I get it. It’s easy to keep your head down, look for the easy charity box, tick the ‘donate $1’ box on the receipt. It’s easy to avoid the eyes of those on the street begging for your extra coins. It’s easy to be angry at the man with the microphone because he has made erroneous assumptions and enjoys being amplified. What’s hard is noticing: what can YOU do? What difference can YOU make? All it takes is a simple act of noticing, of looking what hole you might be able to fill, or what benefit you might be able to provide. It doesn’t have to be anything big or costly; just open your eyes and notice what you can do.

As I have said on this site multiple times: kindness breeds kindness. Focusing on good will bring more of it. It’s a matter of someone being the bigger person, taking the deep breath, and being the kind-word-sayer first. That’s a hard first step, especially when the person across from you just keeps throwing ugly word after ugly word. We’ve had enough ugly words already; someone needs to be the adult in the room, and be nice. Say one kind thing.

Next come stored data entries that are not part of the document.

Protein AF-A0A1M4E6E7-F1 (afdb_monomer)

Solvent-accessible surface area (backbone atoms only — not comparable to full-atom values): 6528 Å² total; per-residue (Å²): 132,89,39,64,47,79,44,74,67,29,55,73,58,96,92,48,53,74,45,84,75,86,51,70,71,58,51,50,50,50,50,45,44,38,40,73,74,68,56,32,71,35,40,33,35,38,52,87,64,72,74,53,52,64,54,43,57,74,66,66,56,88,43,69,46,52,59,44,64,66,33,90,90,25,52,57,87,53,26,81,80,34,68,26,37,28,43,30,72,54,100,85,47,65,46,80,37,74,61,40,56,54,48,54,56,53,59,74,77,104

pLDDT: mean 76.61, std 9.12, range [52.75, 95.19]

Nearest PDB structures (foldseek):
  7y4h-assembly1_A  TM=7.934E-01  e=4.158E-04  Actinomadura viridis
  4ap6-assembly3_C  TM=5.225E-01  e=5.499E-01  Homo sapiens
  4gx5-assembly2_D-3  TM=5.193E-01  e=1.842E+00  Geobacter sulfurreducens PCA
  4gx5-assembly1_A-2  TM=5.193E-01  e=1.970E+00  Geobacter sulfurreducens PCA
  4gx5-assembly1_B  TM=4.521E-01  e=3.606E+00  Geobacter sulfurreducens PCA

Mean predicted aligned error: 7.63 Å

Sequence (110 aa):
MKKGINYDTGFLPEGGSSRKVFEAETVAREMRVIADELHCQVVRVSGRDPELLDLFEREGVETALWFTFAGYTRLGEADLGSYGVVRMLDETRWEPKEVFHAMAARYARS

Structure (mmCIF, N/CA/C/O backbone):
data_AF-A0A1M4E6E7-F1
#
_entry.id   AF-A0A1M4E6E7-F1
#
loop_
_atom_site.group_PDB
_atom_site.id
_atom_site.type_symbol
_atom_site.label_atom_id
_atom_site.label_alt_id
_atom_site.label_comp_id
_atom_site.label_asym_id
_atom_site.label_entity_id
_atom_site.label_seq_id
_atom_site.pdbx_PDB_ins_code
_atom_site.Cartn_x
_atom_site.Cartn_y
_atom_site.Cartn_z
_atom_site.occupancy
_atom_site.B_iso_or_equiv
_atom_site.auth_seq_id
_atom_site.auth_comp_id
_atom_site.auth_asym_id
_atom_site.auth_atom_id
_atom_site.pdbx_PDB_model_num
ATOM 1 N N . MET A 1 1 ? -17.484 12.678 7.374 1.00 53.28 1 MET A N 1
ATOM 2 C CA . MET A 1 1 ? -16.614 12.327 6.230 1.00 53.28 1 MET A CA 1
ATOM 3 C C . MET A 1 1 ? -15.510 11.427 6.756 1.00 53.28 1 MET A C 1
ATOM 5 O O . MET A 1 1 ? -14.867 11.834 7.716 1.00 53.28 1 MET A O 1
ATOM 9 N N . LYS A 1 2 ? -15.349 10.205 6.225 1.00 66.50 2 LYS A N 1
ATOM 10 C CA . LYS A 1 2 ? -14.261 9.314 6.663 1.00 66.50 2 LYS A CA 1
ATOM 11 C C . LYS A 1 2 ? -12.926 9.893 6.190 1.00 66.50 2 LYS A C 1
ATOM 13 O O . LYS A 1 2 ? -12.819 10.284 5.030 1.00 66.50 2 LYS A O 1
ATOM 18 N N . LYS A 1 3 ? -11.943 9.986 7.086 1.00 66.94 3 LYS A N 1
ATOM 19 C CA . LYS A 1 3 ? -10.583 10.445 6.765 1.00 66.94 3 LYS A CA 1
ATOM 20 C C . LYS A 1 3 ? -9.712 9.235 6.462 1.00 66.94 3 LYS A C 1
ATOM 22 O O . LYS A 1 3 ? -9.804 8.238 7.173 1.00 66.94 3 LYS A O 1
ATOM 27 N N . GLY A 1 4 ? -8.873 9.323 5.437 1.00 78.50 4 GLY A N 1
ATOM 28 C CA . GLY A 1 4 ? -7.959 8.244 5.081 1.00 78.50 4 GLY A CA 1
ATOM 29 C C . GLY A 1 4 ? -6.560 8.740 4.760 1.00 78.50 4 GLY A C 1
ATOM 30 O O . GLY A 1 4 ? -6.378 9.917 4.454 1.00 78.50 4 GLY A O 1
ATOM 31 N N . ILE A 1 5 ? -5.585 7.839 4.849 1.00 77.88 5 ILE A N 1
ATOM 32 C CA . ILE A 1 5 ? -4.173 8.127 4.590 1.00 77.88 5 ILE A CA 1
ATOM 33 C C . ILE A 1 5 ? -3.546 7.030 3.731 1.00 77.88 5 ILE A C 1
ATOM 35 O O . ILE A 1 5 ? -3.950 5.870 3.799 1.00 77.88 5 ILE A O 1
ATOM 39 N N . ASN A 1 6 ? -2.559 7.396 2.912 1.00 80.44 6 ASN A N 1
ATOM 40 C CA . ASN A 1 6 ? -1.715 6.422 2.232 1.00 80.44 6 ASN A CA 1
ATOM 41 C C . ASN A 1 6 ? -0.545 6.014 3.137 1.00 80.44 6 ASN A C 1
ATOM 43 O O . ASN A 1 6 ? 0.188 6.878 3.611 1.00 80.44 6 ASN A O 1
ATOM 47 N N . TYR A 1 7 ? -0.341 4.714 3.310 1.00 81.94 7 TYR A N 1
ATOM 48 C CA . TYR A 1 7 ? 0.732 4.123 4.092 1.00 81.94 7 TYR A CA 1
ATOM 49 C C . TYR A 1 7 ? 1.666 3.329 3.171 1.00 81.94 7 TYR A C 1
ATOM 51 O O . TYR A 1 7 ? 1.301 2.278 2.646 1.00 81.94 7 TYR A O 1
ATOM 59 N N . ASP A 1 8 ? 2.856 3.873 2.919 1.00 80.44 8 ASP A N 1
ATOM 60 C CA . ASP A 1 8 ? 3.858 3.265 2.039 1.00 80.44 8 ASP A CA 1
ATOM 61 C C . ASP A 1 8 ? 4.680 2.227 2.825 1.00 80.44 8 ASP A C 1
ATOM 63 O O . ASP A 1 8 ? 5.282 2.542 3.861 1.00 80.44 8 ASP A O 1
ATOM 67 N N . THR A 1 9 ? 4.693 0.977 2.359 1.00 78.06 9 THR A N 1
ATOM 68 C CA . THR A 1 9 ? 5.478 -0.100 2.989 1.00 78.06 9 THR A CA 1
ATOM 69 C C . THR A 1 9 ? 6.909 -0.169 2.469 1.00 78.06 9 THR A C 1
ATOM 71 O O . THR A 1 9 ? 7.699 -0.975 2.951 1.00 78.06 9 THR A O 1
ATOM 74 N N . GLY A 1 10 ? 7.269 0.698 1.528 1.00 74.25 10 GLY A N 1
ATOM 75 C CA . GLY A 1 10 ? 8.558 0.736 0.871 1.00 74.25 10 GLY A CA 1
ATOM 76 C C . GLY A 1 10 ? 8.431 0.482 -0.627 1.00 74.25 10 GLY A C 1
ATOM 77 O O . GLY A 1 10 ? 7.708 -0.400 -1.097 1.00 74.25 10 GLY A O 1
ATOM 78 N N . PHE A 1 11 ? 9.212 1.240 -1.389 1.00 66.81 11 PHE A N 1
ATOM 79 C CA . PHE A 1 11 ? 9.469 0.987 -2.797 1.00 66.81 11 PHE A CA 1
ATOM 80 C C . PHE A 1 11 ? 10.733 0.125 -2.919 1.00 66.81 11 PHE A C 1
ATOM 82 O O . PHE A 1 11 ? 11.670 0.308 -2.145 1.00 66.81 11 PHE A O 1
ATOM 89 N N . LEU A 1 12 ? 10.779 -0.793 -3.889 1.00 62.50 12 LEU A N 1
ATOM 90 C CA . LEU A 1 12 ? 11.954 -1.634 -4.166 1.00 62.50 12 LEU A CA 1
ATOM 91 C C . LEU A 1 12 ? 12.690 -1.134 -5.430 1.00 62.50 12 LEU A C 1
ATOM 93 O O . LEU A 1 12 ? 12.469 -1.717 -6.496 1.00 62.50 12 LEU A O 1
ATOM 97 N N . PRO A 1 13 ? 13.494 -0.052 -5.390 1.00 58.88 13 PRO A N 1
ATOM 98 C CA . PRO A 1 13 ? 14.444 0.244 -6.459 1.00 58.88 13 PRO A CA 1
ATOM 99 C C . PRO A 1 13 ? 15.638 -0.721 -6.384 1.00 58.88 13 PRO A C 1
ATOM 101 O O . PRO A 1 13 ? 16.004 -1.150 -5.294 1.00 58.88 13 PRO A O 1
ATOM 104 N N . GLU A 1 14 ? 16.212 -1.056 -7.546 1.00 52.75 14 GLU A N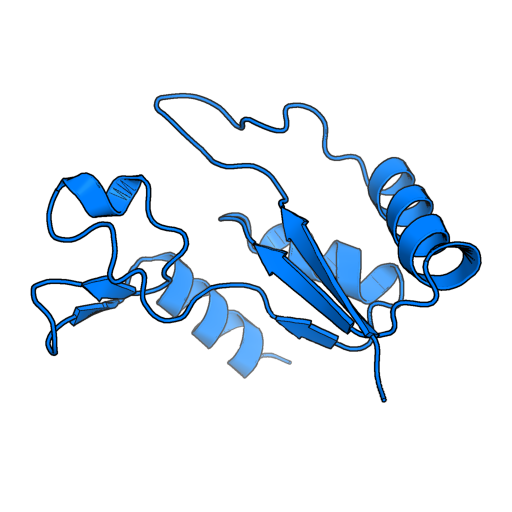 1
ATOM 105 C CA . GLU A 1 14 ? 17.452 -1.832 -7.761 1.00 52.75 14 GLU A CA 1
ATOM 106 C C . GLU A 1 14 ? 18.153 -2.341 -6.480 1.00 52.75 14 GLU A C 1
ATOM 108 O O . GLU A 1 14 ? 19.069 -1.716 -5.950 1.00 52.75 14 GLU A O 1
ATOM 113 N N . GLY A 1 15 ? 17.715 -3.502 -5.978 1.00 58.78 15 GLY A N 1
ATOM 114 C CA . GLY A 1 15 ? 18.430 -4.249 -4.937 1.00 58.78 15 GLY A CA 1
ATOM 115 C C . GLY A 1 15 ? 18.054 -3.981 -3.473 1.00 58.78 15 GLY A C 1
ATOM 116 O O . GLY A 1 15 ? 18.701 -4.557 -2.600 1.00 58.78 15 GLY A O 1
ATOM 117 N N . GLY A 1 16 ? 17.026 -3.183 -3.149 1.00 60.34 16 GLY A N 1
ATOM 118 C CA . GLY A 1 16 ? 16.581 -3.069 -1.749 1.00 60.34 16 GLY A CA 1
ATOM 119 C C . GLY A 1 16 ? 15.292 -2.285 -1.514 1.00 60.34 16 GLY A C 1
ATOM 120 O O . GLY A 1 16 ? 14.830 -1.558 -2.382 1.00 60.34 16 GLY A O 1
ATOM 121 N N . SER A 1 17 ? 14.699 -2.429 -0.323 1.00 71.75 17 SER A N 1
ATOM 122 C CA . SER A 1 17 ? 13.523 -1.645 0.093 1.00 71.75 17 SER A CA 1
ATOM 123 C C . SER A 1 17 ? 13.936 -0.257 0.576 1.00 71.75 17 SER A C 1
ATOM 125 O O . SER A 1 17 ? 14.875 -0.121 1.366 1.00 71.75 17 SER A O 1
ATOM 127 N N . SER A 1 18 ? 13.203 0.782 0.162 1.00 73.12 18 SER A N 1
ATOM 128 C CA . SER A 1 18 ? 13.336 2.131 0.725 1.00 73.12 18 SER A CA 1
ATOM 129 C C . SER A 1 18 ? 12.997 2.156 2.218 1.00 73.12 18 SER A C 1
ATOM 131 O O . SER A 1 18 ? 13.560 2.955 2.967 1.00 73.12 18 SER A O 1
ATOM 133 N N . ARG A 1 19 ? 12.143 1.231 2.671 1.00 78.62 19 ARG A N 1
ATOM 134 C CA . ARG A 1 19 ? 11.858 0.975 4.080 1.00 78.62 19 ARG A CA 1
ATOM 135 C C . ARG A 1 19 ? 12.600 -0.281 4.529 1.00 78.62 19 ARG A C 1
ATOM 137 O O . ARG A 1 19 ? 12.144 -1.401 4.332 1.00 78.62 19 ARG A O 1
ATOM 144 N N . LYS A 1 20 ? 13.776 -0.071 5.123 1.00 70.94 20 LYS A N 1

People have a tendency to mess things up. Often it boils down to beliefs and how unalike they seem. It’s come to the point where people use religion as a fault-line; abusing something as sacrosanct as one’s beliefs as a reason for abuse of others. Instead of listening to the bottom line – do unto others as you would have done unto you – and keep their head down, thoughts reeling, until they just explode. Generally, explosions are not good things. Generally, good things – puppies, fuzzy slippers, peace of mind, faith in others – should not connected to abhorrent actions, and yet the lines are getting more and more blurry.

Another way to look at this: Once the sad sad day of your passing has come, and people are talking about you, reminiscing about their time with you, and about your interactions. Would you rather they say, ‘Yes, he was right often. If you needed a correct answer, he was your guy.’ Or would you rather you hear about your acts of kindness and compassion and how many different ways you may have positively impacted others. I know which I choose, 100% of the time.